Repeat every entry exactly. Do not include the pictures.

------ RECORDED DATA ------

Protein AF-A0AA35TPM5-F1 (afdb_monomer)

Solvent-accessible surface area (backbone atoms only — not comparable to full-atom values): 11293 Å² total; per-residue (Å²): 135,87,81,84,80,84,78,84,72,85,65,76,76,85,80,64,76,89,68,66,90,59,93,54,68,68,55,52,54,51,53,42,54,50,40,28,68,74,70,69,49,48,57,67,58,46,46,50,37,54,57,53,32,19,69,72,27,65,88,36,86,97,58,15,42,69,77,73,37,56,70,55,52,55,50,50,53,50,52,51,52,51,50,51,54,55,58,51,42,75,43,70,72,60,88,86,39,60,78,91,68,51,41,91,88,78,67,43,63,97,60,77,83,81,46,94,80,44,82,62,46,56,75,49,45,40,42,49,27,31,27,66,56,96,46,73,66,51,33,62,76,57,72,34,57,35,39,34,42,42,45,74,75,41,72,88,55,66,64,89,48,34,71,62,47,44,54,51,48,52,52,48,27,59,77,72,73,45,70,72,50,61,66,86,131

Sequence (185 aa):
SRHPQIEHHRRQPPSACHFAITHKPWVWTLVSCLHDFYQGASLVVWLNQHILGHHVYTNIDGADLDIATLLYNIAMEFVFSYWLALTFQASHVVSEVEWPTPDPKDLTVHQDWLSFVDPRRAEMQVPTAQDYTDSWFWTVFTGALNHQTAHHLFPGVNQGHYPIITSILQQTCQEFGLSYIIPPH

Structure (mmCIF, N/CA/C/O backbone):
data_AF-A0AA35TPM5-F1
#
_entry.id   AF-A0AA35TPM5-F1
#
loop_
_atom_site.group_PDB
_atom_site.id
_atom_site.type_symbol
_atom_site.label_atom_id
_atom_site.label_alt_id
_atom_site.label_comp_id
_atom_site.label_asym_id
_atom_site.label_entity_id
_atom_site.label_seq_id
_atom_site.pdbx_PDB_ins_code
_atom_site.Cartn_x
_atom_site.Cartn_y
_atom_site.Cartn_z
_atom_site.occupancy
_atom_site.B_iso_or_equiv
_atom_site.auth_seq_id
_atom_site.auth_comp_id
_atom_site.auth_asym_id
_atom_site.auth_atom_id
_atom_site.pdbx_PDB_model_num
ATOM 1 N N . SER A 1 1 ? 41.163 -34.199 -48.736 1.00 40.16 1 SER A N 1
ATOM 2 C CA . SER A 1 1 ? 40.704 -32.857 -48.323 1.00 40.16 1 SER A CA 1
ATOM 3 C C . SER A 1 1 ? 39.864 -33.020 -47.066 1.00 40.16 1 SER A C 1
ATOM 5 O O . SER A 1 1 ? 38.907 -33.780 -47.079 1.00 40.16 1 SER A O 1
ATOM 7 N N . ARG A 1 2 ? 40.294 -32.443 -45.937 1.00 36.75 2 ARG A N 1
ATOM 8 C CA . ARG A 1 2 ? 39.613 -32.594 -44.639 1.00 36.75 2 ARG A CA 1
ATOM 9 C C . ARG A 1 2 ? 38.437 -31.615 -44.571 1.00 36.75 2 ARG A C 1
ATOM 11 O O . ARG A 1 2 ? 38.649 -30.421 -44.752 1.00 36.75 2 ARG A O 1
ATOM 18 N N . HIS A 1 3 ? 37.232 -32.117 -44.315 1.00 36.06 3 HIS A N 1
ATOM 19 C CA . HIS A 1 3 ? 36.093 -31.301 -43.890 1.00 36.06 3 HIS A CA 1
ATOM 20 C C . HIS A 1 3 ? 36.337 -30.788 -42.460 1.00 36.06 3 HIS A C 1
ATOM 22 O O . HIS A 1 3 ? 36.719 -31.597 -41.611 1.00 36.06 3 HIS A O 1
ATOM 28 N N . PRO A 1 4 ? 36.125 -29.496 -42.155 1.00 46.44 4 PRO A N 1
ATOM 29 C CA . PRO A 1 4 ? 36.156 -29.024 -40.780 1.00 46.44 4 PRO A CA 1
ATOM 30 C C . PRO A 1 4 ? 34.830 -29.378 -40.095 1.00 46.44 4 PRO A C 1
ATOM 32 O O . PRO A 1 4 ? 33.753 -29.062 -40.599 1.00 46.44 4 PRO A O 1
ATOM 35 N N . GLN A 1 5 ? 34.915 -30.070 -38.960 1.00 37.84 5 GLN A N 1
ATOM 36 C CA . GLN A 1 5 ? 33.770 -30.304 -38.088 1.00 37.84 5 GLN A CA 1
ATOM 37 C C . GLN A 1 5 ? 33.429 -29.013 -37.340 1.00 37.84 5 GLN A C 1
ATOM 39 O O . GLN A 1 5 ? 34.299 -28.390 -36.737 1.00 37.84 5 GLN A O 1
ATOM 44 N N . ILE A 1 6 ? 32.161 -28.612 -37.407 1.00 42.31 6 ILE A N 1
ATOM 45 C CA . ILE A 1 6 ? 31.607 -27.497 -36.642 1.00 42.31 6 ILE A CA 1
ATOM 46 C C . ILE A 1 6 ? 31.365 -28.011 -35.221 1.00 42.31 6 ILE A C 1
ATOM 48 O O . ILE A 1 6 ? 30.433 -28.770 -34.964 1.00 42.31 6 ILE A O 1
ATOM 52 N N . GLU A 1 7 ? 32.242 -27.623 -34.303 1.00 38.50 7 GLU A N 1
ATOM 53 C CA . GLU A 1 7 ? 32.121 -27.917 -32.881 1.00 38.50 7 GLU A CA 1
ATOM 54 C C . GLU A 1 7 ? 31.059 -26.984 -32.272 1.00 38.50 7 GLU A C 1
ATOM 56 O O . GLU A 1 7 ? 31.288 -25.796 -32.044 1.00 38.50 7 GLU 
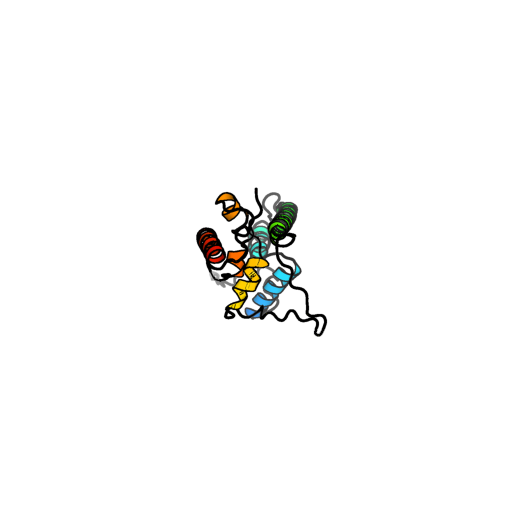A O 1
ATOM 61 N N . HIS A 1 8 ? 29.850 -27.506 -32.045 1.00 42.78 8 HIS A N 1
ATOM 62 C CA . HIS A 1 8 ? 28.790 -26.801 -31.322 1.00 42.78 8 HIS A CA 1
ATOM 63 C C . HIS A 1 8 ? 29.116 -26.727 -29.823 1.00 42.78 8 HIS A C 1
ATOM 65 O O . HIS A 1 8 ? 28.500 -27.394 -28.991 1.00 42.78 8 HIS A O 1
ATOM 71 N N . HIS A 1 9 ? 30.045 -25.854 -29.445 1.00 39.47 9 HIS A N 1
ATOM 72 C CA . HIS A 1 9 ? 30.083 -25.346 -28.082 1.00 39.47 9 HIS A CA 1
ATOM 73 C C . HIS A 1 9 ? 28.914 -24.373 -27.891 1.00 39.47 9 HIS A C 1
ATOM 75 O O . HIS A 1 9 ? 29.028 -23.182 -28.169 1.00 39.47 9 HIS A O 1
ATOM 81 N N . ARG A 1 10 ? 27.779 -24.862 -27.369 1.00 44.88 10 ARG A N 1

------

SOLUTION FOR THIS EXERCISE:
Protein AF-A0AA35TPM5-F1 (afdb_monomer)

Solvent-accessible surface area (backbone atoms only — not comparable to full-atom values): 11293 Å² total; per-residue (Å²): 135,87,81,84,80,84,78,84,72,85,65,76,76,85,80,64,76,89,68,66,90,59,93,54,68,68,55,52,54,51,53,42,54,50,40,28,68,74,70,69,49,48,57,67,58,46,46,50,37,54,57,53,32,19,69,72,27,65,88,36,86,97,58,15,42,69,77,73,37,56,70,55,52,55,50,50,53,50,52,51,52,51,50,51,54,55,58,51,42,75,43,70,72,60,88,86,39,60,78,91,68,51,41,91,88,78,67,43,63,97,60,77,83,81,46,94,80,44,82,62,46,56,75,49,45,40,42,49,27,31,27,66,56,96,46,73,66,51,33,62,76,57,72,34,57,35,39,34,42,42,45,74,75,41,72,88,55,66,64,89,48,34,71,62,47,44,54,51,48,52,52,48,27,59,77,72,73,45,70,72,50,61,66,86,131

Sequence (185 aa):
SRHPQIEHHRRQPPSACHFAITHKPWVWTLVSCLHDFYQGASLVVWLNQHILGHHVYTNIDGADLDIATLLYNIAMEFVFSYWLALTFQASHVVSEVEWPTPDPKDLTVHQDWLSFVDPRRAEMQVPTAQDYTDSWFWTVFTGALNHQTAHHLFPGVNQGHYPIITSILQQTCQEFGLSYIIPPH

Structure (mmCIF, N/CA/C/O backbone):
data_AF-A0AA35TPM5-F1
#
_entry.id   AF-A0AA35TPM5-F1
#
loop_
_atom_site.group_PDB
_atom_site.id
_atom_site.type_symbol
_atom_site.label_atom_id
_atom_site.label_alt_id
_atom_site.label_comp_id
_atom_site.label_asym_id
_atom_site.label_entity_id
_atom_site.label_seq_id
_atom_site.pdbx_PDB_ins_code
_atom_site.Cartn_x
_atom_site.Cartn_y
_atom_site.Cartn_z
_atom_site.occupancy
_atom_site.B_iso_or_equiv
_atom_site.auth_seq_id
_atom_site.auth_comp_id
_atom_site.auth_asym_id
_atom_site.auth_atom_id
_atom_site.pdbx_PDB_model_num
ATOM 1 N N . SER A 1 1 ? 41.163 -34.199 -48.736 1.00 40.16 1 SER A N 1
ATOM 2 C CA . SER A 1 1 ? 40.704 -32.857 -48.323 1.00 40.16 1 SER A CA 1
ATOM 3 C C . SER A 1 1 ? 39.864 -33.020 -47.066 1.00 40.16 1 SER A C 1
ATOM 5 O O . SER A 1 1 ? 38.907 -33.780 -47.079 1.00 40.16 1 SER A O 1
ATOM 7 N N . ARG A 1 2 ? 40.294 -32.443 -45.937 1.00 36.75 2 ARG A N 1
ATOM 8 C CA . ARG A 1 2 ? 39.613 -32.594 -44.639 1.00 36.75 2 ARG A CA 1
ATOM 9 C C . ARG A 1 2 ? 38.437 -31.615 -44.571 1.00 36.75 2 ARG A C 1
ATOM 11 O O . ARG A 1 2 ? 38.649 -30.421 -44.752 1.00 36.75 2 ARG A O 1
ATOM 18 N N . HIS A 1 3 ? 37.232 -32.117 -44.315 1.00 36.06 3 HIS A N 1
ATOM 19 C CA . HIS A 1 3 ? 36.093 -31.301 -43.890 1.00 36.06 3 HIS A CA 1
ATOM 20 C C . HIS A 1 3 ? 36.337 -30.788 -42.460 1.00 36.06 3 HIS A C 1
ATOM 22 O O . HIS A 1 3 ? 36.719 -31.597 -41.611 1.00 36.06 3 HIS A O 1
ATOM 28 N N . PRO A 1 4 ? 36.125 -29.496 -42.155 1.00 46.44 4 PRO A N 1
ATOM 29 C CA . PRO A 1 4 ? 36.156 -29.024 -40.780 1.00 46.44 4 PRO A CA 1
ATOM 30 C C . PRO A 1 4 ? 34.830 -29.378 -40.095 1.00 46.44 4 PRO A C 1
ATOM 32 O O . PRO A 1 4 ? 33.753 -29.062 -40.599 1.00 46.44 4 PRO A O 1
ATOM 35 N N . GLN A 1 5 ? 34.915 -30.070 -38.960 1.00 37.84 5 GLN A N 1
ATOM 36 C CA . GLN A 1 5 ? 33.770 -30.304 -38.088 1.00 37.84 5 GLN A CA 1
ATOM 37 C C . GLN A 1 5 ? 33.429 -29.013 -37.340 1.00 37.84 5 GLN A C 1
ATOM 39 O O . GLN A 1 5 ? 34.299 -28.390 -36.737 1.00 37.84 5 GLN A O 1
ATOM 44 N N . ILE A 1 6 ? 32.161 -28.612 -37.407 1.00 42.31 6 ILE A N 1
ATOM 45 C CA . ILE A 1 6 ? 31.607 -27.497 -36.642 1.00 42.31 6 ILE A CA 1
ATOM 46 C C . ILE A 1 6 ? 31.365 -28.011 -35.221 1.00 42.31 6 ILE A C 1
ATOM 48 O O . ILE A 1 6 ? 30.433 -28.770 -34.964 1.00 42.31 6 ILE A O 1
ATOM 52 N N . GLU A 1 7 ? 32.242 -27.623 -34.303 1.00 38.50 7 GLU A N 1
ATOM 53 C CA . GLU A 1 7 ? 32.121 -27.917 -32.881 1.00 38.50 7 GLU A CA 1
ATOM 54 C C . GLU A 1 7 ? 31.059 -26.984 -32.272 1.00 38.50 7 GLU A C 1
ATOM 56 O O . GLU A 1 7 ? 31.288 -25.796 -32.044 1.00 38.50 7 GLU 
A O 1
ATOM 61 N N . HIS A 1 8 ? 29.850 -27.506 -32.045 1.00 42.78 8 HIS A N 1
ATOM 62 C CA . HIS A 1 8 ? 28.790 -26.801 -31.322 1.00 42.78 8 HIS A CA 1
ATOM 63 C C . HIS A 1 8 ? 29.116 -26.727 -29.823 1.00 42.78 8 HIS A C 1
ATOM 65 O O . HIS A 1 8 ? 28.500 -27.394 -28.991 1.00 42.78 8 HIS A O 1
ATOM 71 N N . HIS A 1 9 ? 30.045 -25.854 -29.445 1.00 39.47 9 HIS A N 1
ATOM 72 C CA . HIS A 1 9 ? 30.083 -25.346 -28.082 1.00 39.47 9 HIS A CA 1
ATOM 73 C C . HIS A 1 9 ? 28.914 -24.373 -27.891 1.00 39.47 9 HIS A C 1
ATOM 75 O O . HIS A 1 9 ? 29.028 -23.182 -28.169 1.00 39.47 9 HIS A O 1
ATOM 81 N N . ARG A 1 10 ? 27.779 -24.862 -27.369 1.00 44.88 10 ARG A N 1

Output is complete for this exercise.